What is the concept of nanomaterials?

Nano-structured materials, referred to as nano-materials, are broadly defined as ultra-fine particle materials with at least one dimension in the three-dimensional space within the nanometer scale. According to the definitions adopted by the European Commission on 20 1 10, 18, nanomaterial is a kind of powdery and massive natural or man-made material composed of elementary particles, and its one or more dimensions range from 1 nm to 100 nm.

In terms of size, the size of fine particles that usually cause significant changes in physical and chemical properties is below 0. 1 micron (note 1 m = 100 cm, 1 cm = 1000 micron, 1 micron =/kloc) Therefore, particles with a particle size of 1 ~ 100 nm are called ultrafine materials and also nano-materials.

Nano-metallic materials were successfully developed in the mid-1980s, and then nano-semiconductor films, nano-ceramics, nano-ceramic materials and nano-biomedical materials were developed.

Nanostructured materials are referred to as nanomaterials for short, which means that the size range of their structural units is between 1 nm and 100 nm. Because its size is close to the coherence length of electrons, its properties have changed greatly because of the self-organization brought by strong coherence. Moreover, its scale is close to the wavelength of light, and it has the special effect of large surface, so its characteristics, such as melting point, magnetism, optics, heat conduction and electricity conduction, are often different from those of matter in the whole state.

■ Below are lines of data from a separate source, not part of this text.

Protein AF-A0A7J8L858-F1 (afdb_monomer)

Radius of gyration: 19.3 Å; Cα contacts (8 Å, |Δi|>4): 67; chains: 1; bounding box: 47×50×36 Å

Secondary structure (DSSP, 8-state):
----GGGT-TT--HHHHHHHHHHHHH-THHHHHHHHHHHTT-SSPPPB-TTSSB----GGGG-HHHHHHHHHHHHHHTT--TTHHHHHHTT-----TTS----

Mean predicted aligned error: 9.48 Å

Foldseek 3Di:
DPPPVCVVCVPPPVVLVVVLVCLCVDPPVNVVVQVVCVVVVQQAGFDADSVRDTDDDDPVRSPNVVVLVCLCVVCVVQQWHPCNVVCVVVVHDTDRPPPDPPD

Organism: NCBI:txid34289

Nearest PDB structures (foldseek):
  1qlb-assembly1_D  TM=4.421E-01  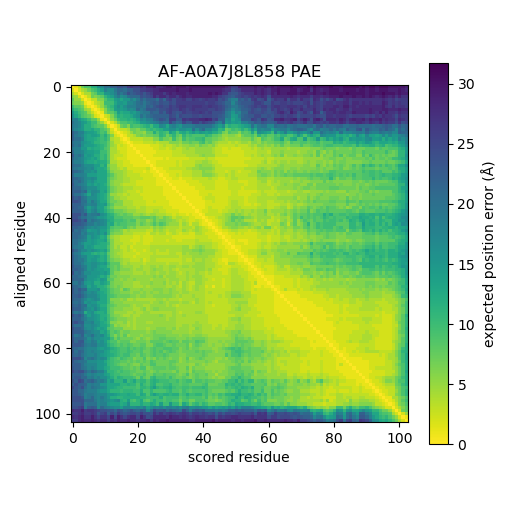e=5.283E+00  Wolinella succinogenes
  8c47-assembly1_A  TM=2.567E-01  e=9.515E+00  Leishmania major

pLDDT: mean 83.37, std 14.33, range [41.34, 95.88]

Solvent-accessible surface area (backbone atoms only — not comparable to full-atom values): 6387 Å² total; per-residue (Å²): 135,83,77,72,58,69,79,78,48,76,84,72,45,66,65,49,57,51,48,22,54,4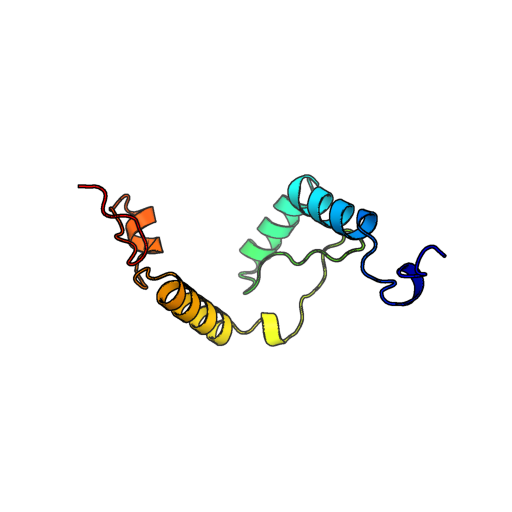9,40,69,74,65,41,78,64,45,62,56,51,45,52,52,38,57,74,67,66,48,80,54,79,86,39,66,39,71,84,63,40,83,49,86,71,60,77,75,66,56,38,59,67,60,50,50,53,51,48,50,51,47,29,55,74,65,32,36,56,84,61,42,61,63,37,47,76,72,70,44,91,74,77,42,72,76,54,80,83,78,128

Sequence (103 aa):
NKGNWELIFPSLNINVGSRSALFSATDPQIPEYCELLKADEWPVCAFISQDCRPTNPSEEAHSVETSFEVWEKTLEMIGLPSDAVERLIEGKEVKCRYGTQND

Structure (mmCIF, N/CA/C/O backbone):
data_AF-A0A7J8L858-F1
#
_entry.id   AF-A0A7J8L858-F1
#
loop_
_atom_site.group_PDB
_atom_site.id
_atom_site.type_symbol
_atom_site.label_atom_id
_atom_site.label_alt_id
_atom_site.label_comp_id
_atom_site.label_asym_id
_atom_site.label_entity_id
_atom_site.label_seq_id
_atom_site.pdbx_PDB_ins_code
_atom_site.Cartn_x
_atom_site.Cartn_y
_atom_site.Cartn_z
_atom_site.occupancy
_atom_site.B_iso_or_equiv
_atom_site.auth_seq_id
_atom_site.auth_comp_id
_atom_site.auth_asym_id
_atom_site.auth_atom_id
_atom_site.pdbx_PDB_model_num
ATOM 1 N N . ASN A 1 1 ? -3.575 35.542 -22.295 1.00 41.72 1 ASN A N 1
ATOM 2 C CA . ASN A 1 1 ? -2.474 35.160 -21.386 1.00 41.72 1 ASN A CA 1
ATOM 3 C C . ASN A 1 1 ? -2.775 33.815 -20.755 1.00 41.72 1 ASN A C 1
ATOM 5 O O . ASN A 1 1 ? -3.370 33.761 -19.689 1.00 41.72 1 ASN A O 1
ATOM 9 N N . LYS A 1 2 ? -2.451 32.726 -21.462 1.00 47.47 2 LYS A N 1
ATOM 10 C CA . LYS A 1 2 ? -2.516 31.373 -20.900 1.00 47.47 2 LYS A CA 1
ATOM 11 C C . LYS A 1 2 ? -1.355 31.259 -19.910 1.00 47.47 2 LYS A C 1
ATOM 13 O O . LYS A 1 2 ? -0.213 31.470 -20.309 1.00 47.47 2 LYS A O 1
ATOM 18 N N . GLY A 1 3 ? -1.667 31.062 -18.631 1.00 49.91 3 GLY A N 1
ATOM 19 C CA . GLY A 1 3 ? -0.667 30.900 -17.578 1.00 49.91 3 GLY A CA 1
ATOM 20 C C . GLY A 1 3 ? 0.269 29.751 -17.934 1.00 49.91 3 GLY A C 1
ATOM 2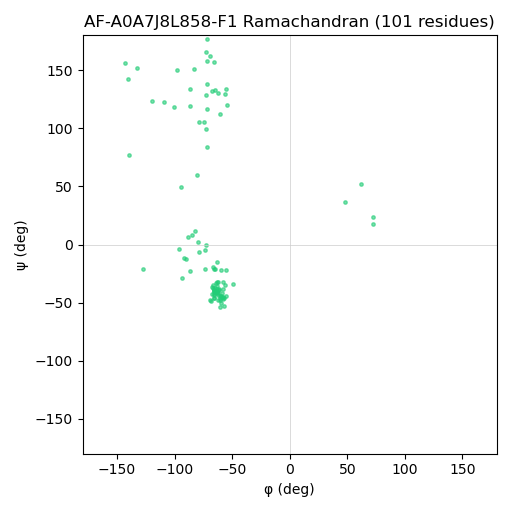1 O O . GLY A 1 3 ? -0.187 28.679 -18.327 1.00 49.91 3 GLY A O 1
ATOM 22 N N . ASN A 1 4 ? 1.569 30.014 -17.860 1.00 53.19 4 ASN A N 1
ATOM 23 C CA . ASN A 1 4 ? 2.628 29.095 -18.254 1.00 53.19 4 ASN A CA 1
ATOM 24 C C . ASN A 1 4 ? 2.882 28.075 -17.129 1.00 53.19 4 ASN A C 1
ATOM 26 O O . ASN A 1 4 ? 3.951 28.035 -16.526 1.00 53.19 4 ASN A O 1
ATOM 30 N N . TRP A 1 5 ? 1.841 27.314 -16.783 1.00 53.66 5 TRP A N 1
ATOM 31 C CA . TRP A 1 5 ? 1.860 26.339 -15.689 1.00 53.66 5 TRP A CA 1
ATOM 32 C C . TRP A 1 5 ? 2.813 25.167 -15.967 1.00 53.66 5 TRP A C 1
ATOM 34 O O . TRP A 1 5 ? 3.305 24.547 -15.028 1.00 53.66 5 TRP A O 1
ATOM 44 N N . GLU A 1 6 ? 3.145 24.923 -17.238 1.00 52.31 6 GLU A N 1
ATOM 45 C CA . GLU A 1 6 ? 4.081 23.875 -17.670 1.00 52.31 6 GLU A CA 1
ATOM 46 C C . GLU A 1 6 ? 5.525 24.107 -17.196 1.00 52.31 6 GLU A C 1
ATOM 48 O O . GLU A 1 6 ? 6.293 23.155 -17.089 1.00 52.31 6 GLU A O 1
ATOM 53 N N . LEU A 1 7 ? 5.896 25.346 -16.853 1.00 56.00 7 LEU A N 1
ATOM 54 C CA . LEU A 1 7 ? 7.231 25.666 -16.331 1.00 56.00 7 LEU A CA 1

Nanoparticle materials, also known as ultrafine particle materials, are composed of nanoparticles. Nanoparticles, also known as ultrafine particles, generally refer to particles with the size of 1 ~ 100 nm, which are in the transition region between atomic clusters and macroscopic objects. Generally speaking, such a system is neither a typical micro system nor a typical macro system, but a typical mesoscopic system with surface effect, small size effect and macro quantum tunneling effect. When people subdivide a macroscopic object into ultrafine particles (nano-scale), it will show many strange characteristics, that is, its optical, thermal, electrical, magnetic, mechanical and chemical properties will be significantly different from those of bulk solids.

The broad scope of nanotechnology can include nano-material technology and nano-processing technology, nano-measurement technology, nano-application technology and so on. Among them, nano-material technology focuses on the production of nano-functional materials (ultrafine powder, coating, nano-modified materials, etc.). ) and performance testing technology (chemical composition, microstructure, surface morphology, physical, chemical, electrical, magnetic, thermal and optical properties). Nano-machining technology includes precision machining technology (energy beam machining, etc. ) and scanning probe technology.

Nano-materials have certain uniqueness. When the size of matter is small enough, it is necessary to use quantum mechanics instead of traditional mechanics to describe its behavior. When the particle size of powder is reduced from 10 micron to 10 nanometer, although its particle size becomes 1000 times, it will be as large as 10 times when converted into volume, so there will be obvious differences between the two behaviors.

Nanoparticles are different from bulk materials because of their large surface area, that is, the surface of ultrafine particles is covered with a stepped structure, which represents unstable atoms with high surface energy. These atoms are easy to adsorb and bond with foreign atoms, and at the same time, due to the reduction of particle size, they provide larger surface active atoms.

As far as the melting point is concerned, nano-powder has a high surface energy because there are fewer atoms in each particle and the surface atoms are in an unstable state, which leads to a large vibration amplitude of its surface lattice, thus producing a unique thermal property of ultrafine particles, that is, the melting point is reduced. At the same time, nano-powder will be easier to sinter at lower temperature than traditional powder and become a good sintering promoting material.

Generally, common magnetic materials belong to a collection of multiple magnetic regions. When the particle size is too small to distinguish their magnetic regions, a magnetic material with a single magnetic region is formed. Therefore, when magnetic materials are made into ultrafine particles or films, they will become excellent magnetic materials.

The particle size of nanoparticles (10 nm ~ 100 nm) is smaller than the wavelength of light wave, so it will have complex interaction with incident light. Under proper evaporation and deposition conditions, ultrafine particles of black metal which can easily absorb light, called metallic black, can be obtained, which is in sharp contrast with the glossy surface with high reflectivity formed by metallic coating in vacuum. Nanomaterials can be used as infrared sensor materials because of their high light absorption rate.